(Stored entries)
────────
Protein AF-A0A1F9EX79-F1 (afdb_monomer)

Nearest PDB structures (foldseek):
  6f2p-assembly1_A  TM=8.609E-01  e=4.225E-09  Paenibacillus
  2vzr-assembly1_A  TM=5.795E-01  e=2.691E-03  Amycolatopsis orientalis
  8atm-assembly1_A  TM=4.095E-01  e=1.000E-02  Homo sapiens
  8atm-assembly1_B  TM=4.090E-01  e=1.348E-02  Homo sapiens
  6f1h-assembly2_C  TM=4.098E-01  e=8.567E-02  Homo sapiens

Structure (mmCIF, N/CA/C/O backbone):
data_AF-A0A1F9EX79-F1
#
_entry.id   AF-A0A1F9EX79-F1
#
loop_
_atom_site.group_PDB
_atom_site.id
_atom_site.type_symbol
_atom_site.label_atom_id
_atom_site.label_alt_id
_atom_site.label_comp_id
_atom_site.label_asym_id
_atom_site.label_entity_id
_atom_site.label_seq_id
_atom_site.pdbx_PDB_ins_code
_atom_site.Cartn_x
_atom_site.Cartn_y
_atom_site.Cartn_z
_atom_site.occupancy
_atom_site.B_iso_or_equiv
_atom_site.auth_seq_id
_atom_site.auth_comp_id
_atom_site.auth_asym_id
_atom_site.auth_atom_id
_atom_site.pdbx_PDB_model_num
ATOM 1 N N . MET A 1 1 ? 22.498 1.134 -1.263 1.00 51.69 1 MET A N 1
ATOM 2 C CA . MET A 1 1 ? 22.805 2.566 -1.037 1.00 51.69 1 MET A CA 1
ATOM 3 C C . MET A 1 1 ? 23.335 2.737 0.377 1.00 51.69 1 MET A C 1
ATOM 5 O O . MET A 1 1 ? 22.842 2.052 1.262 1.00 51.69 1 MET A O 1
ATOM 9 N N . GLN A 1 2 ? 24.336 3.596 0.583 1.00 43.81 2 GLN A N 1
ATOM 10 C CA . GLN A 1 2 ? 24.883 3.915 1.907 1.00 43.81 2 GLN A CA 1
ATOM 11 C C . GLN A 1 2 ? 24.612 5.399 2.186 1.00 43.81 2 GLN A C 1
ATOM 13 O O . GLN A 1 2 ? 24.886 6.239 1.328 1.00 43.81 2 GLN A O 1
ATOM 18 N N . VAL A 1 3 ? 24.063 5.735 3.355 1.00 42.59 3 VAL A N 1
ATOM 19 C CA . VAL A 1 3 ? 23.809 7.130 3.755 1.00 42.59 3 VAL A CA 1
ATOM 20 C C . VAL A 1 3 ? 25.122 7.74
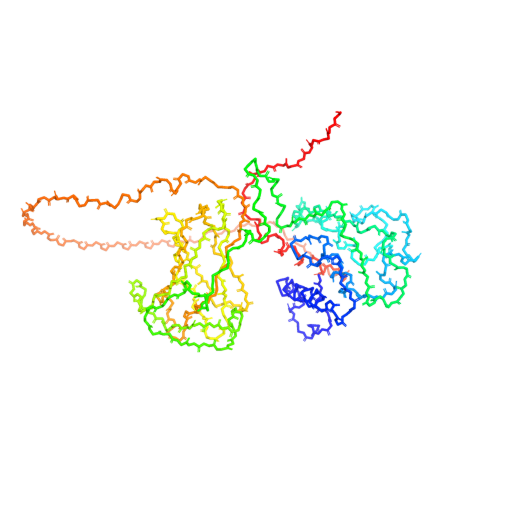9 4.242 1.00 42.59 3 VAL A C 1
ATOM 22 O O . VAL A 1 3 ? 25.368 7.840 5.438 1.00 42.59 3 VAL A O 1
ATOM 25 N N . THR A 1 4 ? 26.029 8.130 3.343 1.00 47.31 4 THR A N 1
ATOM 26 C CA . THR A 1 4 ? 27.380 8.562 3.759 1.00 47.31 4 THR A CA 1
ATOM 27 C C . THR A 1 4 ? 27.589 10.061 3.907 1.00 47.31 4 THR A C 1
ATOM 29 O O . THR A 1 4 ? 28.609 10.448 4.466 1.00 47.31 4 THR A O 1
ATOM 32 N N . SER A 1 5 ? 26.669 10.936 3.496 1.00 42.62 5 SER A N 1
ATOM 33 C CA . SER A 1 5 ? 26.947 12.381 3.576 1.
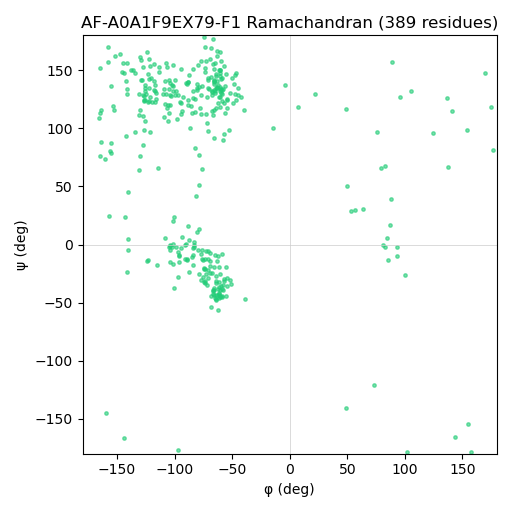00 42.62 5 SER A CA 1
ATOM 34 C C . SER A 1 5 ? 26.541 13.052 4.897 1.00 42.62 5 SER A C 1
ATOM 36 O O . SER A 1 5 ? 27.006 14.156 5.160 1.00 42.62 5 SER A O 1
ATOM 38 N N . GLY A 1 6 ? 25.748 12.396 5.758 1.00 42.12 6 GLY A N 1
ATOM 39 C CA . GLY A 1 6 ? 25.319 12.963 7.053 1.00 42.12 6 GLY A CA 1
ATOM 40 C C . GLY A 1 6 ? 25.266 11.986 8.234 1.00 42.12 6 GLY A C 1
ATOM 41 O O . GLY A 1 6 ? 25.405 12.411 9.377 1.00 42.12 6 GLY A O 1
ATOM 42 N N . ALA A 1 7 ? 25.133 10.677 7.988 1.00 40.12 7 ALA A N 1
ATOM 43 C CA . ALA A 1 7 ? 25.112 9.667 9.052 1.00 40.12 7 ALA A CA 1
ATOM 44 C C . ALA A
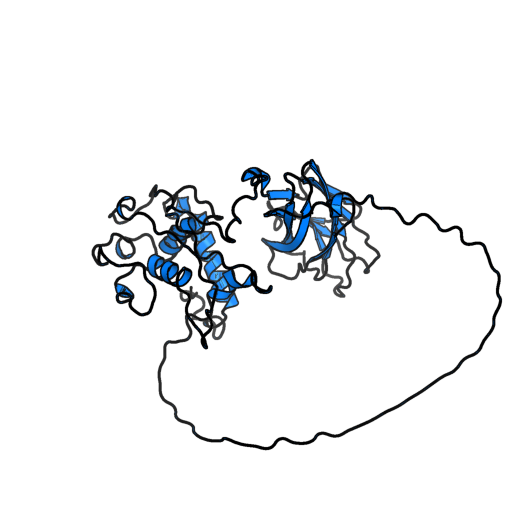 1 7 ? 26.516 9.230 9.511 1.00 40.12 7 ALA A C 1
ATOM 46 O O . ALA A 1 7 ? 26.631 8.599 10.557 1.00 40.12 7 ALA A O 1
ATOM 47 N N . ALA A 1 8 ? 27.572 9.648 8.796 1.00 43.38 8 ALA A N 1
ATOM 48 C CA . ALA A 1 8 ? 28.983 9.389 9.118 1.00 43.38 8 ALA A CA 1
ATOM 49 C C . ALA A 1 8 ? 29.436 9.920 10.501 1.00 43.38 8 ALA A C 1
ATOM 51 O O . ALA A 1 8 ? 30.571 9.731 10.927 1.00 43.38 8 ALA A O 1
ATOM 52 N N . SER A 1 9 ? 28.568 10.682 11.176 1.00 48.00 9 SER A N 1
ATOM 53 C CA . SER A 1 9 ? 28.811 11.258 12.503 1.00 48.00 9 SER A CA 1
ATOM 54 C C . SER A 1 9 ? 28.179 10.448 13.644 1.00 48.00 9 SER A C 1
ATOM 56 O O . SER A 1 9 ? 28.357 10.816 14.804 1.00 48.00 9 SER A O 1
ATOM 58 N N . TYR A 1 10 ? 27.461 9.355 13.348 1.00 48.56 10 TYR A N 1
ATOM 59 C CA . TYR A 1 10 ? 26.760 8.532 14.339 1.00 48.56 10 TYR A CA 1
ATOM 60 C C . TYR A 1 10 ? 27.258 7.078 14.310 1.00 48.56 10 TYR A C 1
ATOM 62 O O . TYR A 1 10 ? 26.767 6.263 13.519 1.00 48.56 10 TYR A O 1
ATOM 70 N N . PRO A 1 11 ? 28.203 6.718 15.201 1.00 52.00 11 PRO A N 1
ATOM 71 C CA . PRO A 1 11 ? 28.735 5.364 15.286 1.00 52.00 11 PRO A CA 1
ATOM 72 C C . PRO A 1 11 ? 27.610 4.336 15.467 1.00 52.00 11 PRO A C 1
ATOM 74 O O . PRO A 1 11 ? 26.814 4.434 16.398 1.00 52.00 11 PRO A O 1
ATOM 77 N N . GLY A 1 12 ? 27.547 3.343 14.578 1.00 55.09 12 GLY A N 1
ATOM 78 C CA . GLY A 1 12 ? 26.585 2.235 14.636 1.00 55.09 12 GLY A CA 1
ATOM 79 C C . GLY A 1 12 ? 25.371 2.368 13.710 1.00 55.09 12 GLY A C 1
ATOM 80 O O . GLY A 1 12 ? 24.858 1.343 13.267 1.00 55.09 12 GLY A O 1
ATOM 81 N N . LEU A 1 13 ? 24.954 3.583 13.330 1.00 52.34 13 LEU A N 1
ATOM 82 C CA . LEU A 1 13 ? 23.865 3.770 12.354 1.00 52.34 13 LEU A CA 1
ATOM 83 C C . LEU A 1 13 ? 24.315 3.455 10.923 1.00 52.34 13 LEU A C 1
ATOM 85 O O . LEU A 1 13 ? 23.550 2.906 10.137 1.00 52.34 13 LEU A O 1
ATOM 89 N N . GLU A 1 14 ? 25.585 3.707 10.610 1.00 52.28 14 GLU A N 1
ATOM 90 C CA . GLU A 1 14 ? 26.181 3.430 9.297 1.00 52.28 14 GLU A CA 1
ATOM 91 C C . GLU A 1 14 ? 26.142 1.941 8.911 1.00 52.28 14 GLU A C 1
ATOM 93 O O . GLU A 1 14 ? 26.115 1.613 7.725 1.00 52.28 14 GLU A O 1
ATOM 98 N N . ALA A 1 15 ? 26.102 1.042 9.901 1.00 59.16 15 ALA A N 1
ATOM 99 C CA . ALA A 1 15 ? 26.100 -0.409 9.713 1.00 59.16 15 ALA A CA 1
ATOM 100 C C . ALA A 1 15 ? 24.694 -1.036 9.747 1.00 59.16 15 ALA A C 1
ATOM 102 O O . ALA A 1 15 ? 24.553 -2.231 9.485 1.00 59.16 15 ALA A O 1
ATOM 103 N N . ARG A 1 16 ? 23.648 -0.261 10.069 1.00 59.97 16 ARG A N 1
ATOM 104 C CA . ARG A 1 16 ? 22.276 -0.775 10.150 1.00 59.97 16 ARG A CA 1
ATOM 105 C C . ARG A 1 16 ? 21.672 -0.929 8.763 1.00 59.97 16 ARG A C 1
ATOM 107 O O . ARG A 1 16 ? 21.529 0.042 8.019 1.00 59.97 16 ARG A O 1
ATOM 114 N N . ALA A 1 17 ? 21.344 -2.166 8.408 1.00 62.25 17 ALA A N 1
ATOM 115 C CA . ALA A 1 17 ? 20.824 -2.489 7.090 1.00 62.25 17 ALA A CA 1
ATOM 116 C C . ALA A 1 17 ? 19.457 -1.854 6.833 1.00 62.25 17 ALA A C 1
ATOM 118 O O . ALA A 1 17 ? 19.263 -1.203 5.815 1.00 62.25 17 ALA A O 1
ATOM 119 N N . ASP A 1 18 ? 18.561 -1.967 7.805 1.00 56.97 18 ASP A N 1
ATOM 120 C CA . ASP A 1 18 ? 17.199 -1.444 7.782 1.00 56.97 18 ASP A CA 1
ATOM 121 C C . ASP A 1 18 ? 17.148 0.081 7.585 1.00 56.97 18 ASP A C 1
────────
• _PROBLEM TO SOLVE_
I'd like the lines above repeated exactly, from the one that contains "9 4.242 1.00 42.59 3 VAL A C 1" through the one that contains "ATOM 46 O O", with no pictures.

• _RESULT_
9 4.242 1.00 42.59 3 VAL A C 1
ATOM 22 O O . VAL A 1 3 ? 25.368 7.840 5.438 1.00 42.59 3 VAL A O 1
ATOM 25 N N . THR A 1 4 ? 26.029 8.130 3.343 1.00 47.31 4 THR A N 1
ATOM 26 C CA . THR A 1 4 ? 27.380 8.562 3.759 1.00 47.31 4 THR A CA 1
ATOM 27 C C . THR A 1 4 ? 27.589 10.061 3.907 1.00 47.31 4 THR A C 1
ATOM 29 O O . THR A 1 4 ? 28.609 10.448 4.466 1.00 47.31 4 THR A O 1
ATOM 32 N N . SER A 1 5 ? 26.669 10.936 3.496 1.00 42.62 5 SER A N 1
ATOM 33 C CA . SER A 1 5 ? 26.947 12.381 3.576 1.
00 42.62 5 SER A CA 1
ATOM 34 C C . SER A 1 5 ? 26.541 13.052 4.897 1.00 42.62 5 SER A C 1
ATOM 36 O O . SER A 1 5 ? 27.006 14.156 5.160 1.00 42.62 5 SER A O 1
ATOM 38 N N . GLY A 1 6 ? 25.748 12.396 5.758 1.00 42.12 6 GLY A N 1
ATOM 39 C CA . GLY A 1 6 ? 25.319 12.963 7.053 1.00 42.12 6 GLY A CA 1
ATOM 40 C C . GLY A 1 6 ? 25.266 11.986 8.234 1.00 42.12 6 GLY A C 1
ATOM 41 O O . GLY A 1 6 ? 25.405 12.411 9.377 1.00 42.12 6 GLY A O 1
ATOM 42 N N . ALA A 1 7 ? 25.133 10.677 7.988 1.00 40.12 7 ALA A N 1
ATOM 43 C CA . ALA A 1 7 ? 25.112 9.667 9.052 1.00 40.12 7 ALA A CA 1
ATOM 44 C C . ALA A
 1 7 ? 26.516 9.230 9.511 1.00 40.12 7 ALA A C 1
ATOM 46 O O . ALA A 1 7 ? 26.631 8.599 10.557 1.00 40.12 7 ALA A O 1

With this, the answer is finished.